§ TASK
Below are the entries. Print only the lines starting at the one with "ATOM 30 C C" and ending at the one with "ATOM 68 N N", exactly, with no pictures.

[Data excerpts]
= Beginning of Section =
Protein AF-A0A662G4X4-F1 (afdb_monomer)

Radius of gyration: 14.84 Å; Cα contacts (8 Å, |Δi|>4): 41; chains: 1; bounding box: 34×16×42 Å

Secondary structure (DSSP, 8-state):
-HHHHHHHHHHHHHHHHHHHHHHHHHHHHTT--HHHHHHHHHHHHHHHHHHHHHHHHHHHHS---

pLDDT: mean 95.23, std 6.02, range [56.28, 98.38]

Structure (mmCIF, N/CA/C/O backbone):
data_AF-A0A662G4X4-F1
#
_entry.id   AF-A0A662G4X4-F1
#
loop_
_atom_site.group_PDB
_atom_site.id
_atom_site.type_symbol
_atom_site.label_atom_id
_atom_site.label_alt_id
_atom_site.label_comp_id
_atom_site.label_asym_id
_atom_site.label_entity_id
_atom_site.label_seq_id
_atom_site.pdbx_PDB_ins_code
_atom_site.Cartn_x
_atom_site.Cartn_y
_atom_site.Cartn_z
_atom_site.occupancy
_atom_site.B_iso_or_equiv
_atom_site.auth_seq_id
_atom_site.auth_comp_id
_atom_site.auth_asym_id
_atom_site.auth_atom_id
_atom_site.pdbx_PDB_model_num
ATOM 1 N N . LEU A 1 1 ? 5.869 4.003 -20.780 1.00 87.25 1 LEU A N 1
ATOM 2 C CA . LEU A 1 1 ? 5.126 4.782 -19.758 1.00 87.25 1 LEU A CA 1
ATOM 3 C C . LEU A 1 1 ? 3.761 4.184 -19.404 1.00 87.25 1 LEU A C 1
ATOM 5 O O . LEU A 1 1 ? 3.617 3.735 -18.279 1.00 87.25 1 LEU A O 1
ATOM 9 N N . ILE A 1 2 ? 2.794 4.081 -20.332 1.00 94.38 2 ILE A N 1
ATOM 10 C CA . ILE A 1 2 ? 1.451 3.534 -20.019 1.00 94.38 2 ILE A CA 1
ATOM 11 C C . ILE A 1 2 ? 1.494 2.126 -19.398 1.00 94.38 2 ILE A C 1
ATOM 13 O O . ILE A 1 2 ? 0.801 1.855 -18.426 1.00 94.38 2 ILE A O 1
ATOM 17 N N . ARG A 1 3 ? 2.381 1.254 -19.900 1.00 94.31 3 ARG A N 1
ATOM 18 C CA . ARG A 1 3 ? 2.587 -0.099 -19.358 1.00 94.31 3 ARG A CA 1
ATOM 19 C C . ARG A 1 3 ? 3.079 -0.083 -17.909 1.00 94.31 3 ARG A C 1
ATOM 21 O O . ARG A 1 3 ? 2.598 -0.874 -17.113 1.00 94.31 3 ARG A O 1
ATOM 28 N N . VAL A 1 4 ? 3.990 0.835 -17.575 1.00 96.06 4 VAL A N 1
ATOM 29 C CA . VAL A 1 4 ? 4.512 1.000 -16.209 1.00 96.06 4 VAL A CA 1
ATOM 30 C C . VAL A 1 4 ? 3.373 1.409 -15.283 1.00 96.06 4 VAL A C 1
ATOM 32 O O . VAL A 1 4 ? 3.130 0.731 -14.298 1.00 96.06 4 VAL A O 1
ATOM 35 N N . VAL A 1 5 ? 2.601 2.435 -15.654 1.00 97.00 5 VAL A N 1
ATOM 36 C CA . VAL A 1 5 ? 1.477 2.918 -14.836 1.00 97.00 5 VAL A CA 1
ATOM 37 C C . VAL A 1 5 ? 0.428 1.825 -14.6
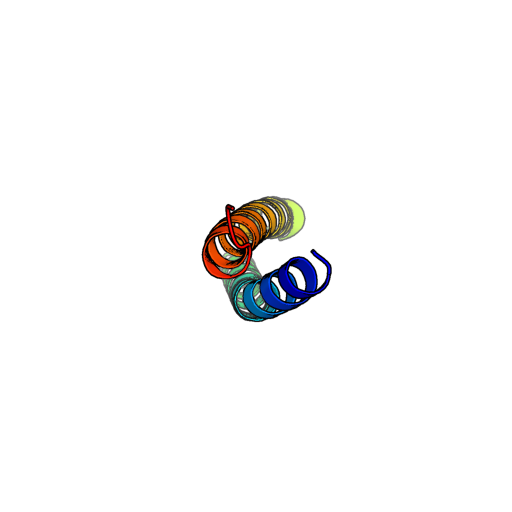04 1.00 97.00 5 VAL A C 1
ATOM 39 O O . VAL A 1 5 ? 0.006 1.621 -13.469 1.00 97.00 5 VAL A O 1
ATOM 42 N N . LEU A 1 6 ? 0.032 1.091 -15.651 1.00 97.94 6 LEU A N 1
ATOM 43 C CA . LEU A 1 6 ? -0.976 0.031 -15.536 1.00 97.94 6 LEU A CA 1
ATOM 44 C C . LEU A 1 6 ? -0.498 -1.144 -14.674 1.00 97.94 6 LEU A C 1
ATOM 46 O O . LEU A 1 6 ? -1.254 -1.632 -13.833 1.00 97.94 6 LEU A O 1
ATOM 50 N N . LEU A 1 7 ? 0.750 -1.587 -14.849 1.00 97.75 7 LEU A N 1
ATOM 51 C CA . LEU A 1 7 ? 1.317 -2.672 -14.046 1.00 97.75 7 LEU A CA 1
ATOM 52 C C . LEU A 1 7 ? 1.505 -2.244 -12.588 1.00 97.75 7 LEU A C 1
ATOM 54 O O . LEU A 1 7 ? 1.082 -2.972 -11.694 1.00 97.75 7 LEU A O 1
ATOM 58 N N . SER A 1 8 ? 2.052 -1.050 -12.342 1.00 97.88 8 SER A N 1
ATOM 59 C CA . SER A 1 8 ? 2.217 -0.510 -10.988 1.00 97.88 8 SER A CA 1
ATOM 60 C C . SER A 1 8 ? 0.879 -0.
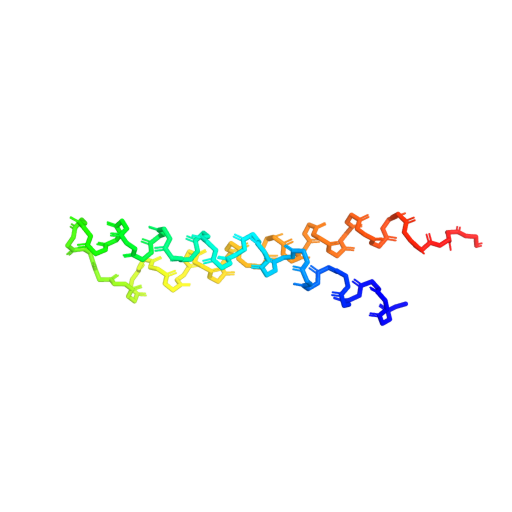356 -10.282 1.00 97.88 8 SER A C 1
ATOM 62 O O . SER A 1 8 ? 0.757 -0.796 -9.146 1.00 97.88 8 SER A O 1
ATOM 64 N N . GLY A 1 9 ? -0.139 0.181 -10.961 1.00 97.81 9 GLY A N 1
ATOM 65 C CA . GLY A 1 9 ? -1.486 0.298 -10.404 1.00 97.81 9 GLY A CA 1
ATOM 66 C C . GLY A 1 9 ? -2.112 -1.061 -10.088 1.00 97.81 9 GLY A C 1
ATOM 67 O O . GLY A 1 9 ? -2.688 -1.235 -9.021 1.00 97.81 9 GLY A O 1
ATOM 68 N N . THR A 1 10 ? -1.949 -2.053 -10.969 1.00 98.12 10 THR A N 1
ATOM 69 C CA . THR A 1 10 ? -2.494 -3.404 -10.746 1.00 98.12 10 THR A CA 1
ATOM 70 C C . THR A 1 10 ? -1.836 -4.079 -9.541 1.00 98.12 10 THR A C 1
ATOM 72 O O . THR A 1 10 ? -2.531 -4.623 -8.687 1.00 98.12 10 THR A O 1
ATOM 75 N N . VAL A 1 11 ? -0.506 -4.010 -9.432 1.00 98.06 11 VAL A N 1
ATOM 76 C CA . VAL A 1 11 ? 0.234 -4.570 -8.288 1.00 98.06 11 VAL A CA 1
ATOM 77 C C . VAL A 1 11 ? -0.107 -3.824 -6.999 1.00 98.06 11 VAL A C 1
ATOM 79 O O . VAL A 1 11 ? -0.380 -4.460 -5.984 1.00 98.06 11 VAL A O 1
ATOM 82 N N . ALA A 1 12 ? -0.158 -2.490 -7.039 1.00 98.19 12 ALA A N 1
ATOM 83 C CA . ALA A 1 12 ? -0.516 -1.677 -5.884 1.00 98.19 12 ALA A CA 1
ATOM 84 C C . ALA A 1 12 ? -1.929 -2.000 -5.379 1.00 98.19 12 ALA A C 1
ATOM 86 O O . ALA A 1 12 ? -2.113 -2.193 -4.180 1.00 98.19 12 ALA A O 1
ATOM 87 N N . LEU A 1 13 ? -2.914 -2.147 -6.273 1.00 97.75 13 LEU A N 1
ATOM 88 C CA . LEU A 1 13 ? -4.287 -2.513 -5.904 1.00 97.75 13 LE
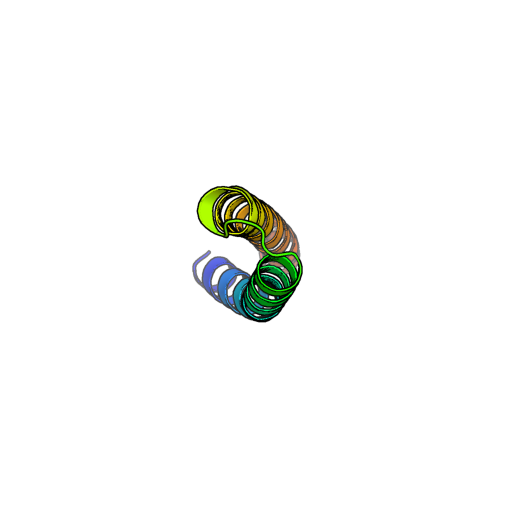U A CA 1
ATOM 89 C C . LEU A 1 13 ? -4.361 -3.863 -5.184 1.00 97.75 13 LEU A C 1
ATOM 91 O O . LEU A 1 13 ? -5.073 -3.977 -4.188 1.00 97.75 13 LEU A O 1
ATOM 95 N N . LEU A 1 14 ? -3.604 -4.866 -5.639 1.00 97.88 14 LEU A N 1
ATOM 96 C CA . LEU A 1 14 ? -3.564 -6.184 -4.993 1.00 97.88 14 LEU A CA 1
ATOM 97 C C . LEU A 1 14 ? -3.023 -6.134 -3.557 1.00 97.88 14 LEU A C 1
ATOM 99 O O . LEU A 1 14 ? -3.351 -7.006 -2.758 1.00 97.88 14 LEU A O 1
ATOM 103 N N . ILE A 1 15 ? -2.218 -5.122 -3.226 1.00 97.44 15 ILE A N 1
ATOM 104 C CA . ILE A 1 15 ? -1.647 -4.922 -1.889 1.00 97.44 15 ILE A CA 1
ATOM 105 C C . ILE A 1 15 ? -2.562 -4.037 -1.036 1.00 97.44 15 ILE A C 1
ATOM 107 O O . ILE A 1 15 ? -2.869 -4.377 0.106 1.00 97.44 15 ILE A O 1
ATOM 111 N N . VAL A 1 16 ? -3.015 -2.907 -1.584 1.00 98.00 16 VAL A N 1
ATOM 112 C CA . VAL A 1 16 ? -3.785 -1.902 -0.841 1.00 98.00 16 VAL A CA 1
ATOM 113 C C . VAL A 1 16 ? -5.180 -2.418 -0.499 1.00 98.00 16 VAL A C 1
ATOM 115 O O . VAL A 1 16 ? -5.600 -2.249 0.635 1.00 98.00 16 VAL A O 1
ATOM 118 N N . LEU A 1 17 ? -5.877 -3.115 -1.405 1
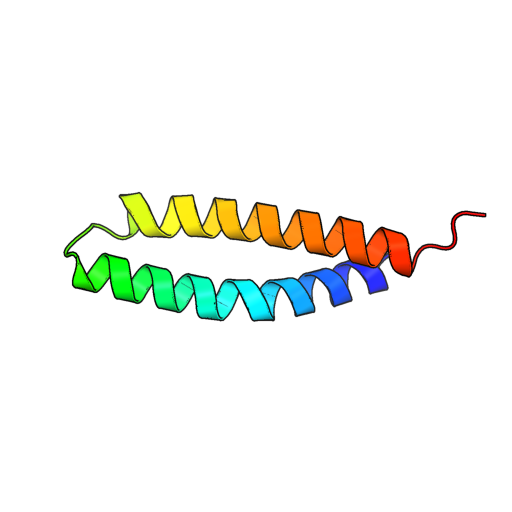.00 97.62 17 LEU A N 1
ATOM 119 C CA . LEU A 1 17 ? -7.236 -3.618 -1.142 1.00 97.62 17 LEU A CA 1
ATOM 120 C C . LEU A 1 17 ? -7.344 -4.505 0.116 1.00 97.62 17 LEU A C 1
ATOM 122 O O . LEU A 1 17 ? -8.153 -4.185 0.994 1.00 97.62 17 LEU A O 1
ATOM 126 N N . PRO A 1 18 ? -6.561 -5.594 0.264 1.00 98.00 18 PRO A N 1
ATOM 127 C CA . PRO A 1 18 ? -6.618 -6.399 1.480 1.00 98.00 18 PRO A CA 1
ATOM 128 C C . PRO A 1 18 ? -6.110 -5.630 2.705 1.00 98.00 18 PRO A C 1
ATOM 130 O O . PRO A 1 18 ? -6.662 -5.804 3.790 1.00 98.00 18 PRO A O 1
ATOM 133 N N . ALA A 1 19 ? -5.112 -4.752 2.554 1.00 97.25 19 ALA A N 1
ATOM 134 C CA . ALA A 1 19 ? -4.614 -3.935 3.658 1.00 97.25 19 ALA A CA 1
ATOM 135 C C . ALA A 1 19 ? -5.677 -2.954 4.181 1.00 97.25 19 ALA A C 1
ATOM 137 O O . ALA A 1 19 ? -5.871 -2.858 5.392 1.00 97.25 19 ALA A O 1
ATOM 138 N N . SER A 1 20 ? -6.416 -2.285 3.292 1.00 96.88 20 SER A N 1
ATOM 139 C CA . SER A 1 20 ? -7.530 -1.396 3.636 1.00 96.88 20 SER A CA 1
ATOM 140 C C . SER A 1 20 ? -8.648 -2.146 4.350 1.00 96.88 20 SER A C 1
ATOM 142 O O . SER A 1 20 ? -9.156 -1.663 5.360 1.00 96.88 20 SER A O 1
= End of Section =
§ ANSWER TO THE EXERCISE
ATOM 30 C C . VAL A 1 4 ? 3.373 1.409 -15.283 1.00 96.06 4 VAL A C 1
ATOM 32 O O . VAL A 1 4 ? 3.130 0.731 -14.298 1.00 96.06 4 VAL A O 1
ATOM 35 N N . VAL A 1 5 ? 2.601 2.435 -15.654 1.00 97.00 5 VAL A N 1
ATOM 36 C CA . VAL A 1 5 ? 1.477 2.918 -14.836 1.00 97.00 5 VAL A CA 1
ATOM 37 C C . VAL A 1 5 ? 0.428 1.825 -14.6
04 1.00 97.00 5 VAL A C 1
ATOM 39 O O . VAL A 1 5 ? 0.006 1.621 -13.469 1.00 97.00 5 VAL A O 1
ATOM 42 N N . LEU A 1 6 ? 0.032 1.091 -15.651 1.00 97.94 6 LEU A N 1
ATOM 43 C CA . LEU A 1 6 ? -0.976 0.031 -15.536 1.00 97.94 6 LEU A CA 1
ATOM 44 C C . LEU A 1 6 ? -0.498 -1.144 -14.674 1.00 97.94 6 LEU A C 1
ATOM 46 O O . LEU A 1 6 ? -1.254 -1.632 -13.833 1.00 97.94 6 LEU A O 1
ATOM 50 N N . LEU A 1 7 ? 0.750 -1.587 -14.849 1.00 97.75 7 LEU A N 1
ATOM 51 C CA . LEU A 1 7 ? 1.317 -2.672 -14.046 1.00 97.75 7 LEU A CA 1
ATOM 52 C C . LEU A 1 7 ? 1.505 -2.244 -12.588 1.00 97.75 7 LEU A C 1
ATOM 54 O O . LEU A 1 7 ? 1.082 -2.972 -11.694 1.00 97.75 7 LEU A O 1
ATOM 58 N N . SER A 1 8 ? 2.052 -1.050 -12.342 1.00 97.88 8 SER A N 1
ATOM 59 C CA . SER A 1 8 ? 2.217 -0.510 -10.988 1.00 97.88 8 SER A CA 1
ATOM 60 C C . SER A 1 8 ? 0.879 -0.
356 -10.282 1.00 97.88 8 SER A C 1
ATOM 62 O O . SER A 1 8 ? 0.757 -0.796 -9.146 1.00 97.88 8 SER A O 1
ATOM 64 N N . GLY A 1 9 ? -0.139 0.181 -10.961 1.00 97.81 9 GLY A N 1
ATOM 65 C CA . GLY A 1 9 ? -1.486 0.298 -10.404 1.00 97.81 9 GLY A CA 1
ATOM 66 C C . GLY A 1 9 ? -2.112 -1.061 -10.088 1.00 97.81 9 GLY A C 1
ATOM 67 O O . GLY A 1 9 ? -2.688 -1.235 -9.021 1.00 97.81 9 GLY A O 1
ATOM 68 N N . THR A 1 10 ? -1.949 -2.053 -10.969 1.00 98.12 10 THR A N 1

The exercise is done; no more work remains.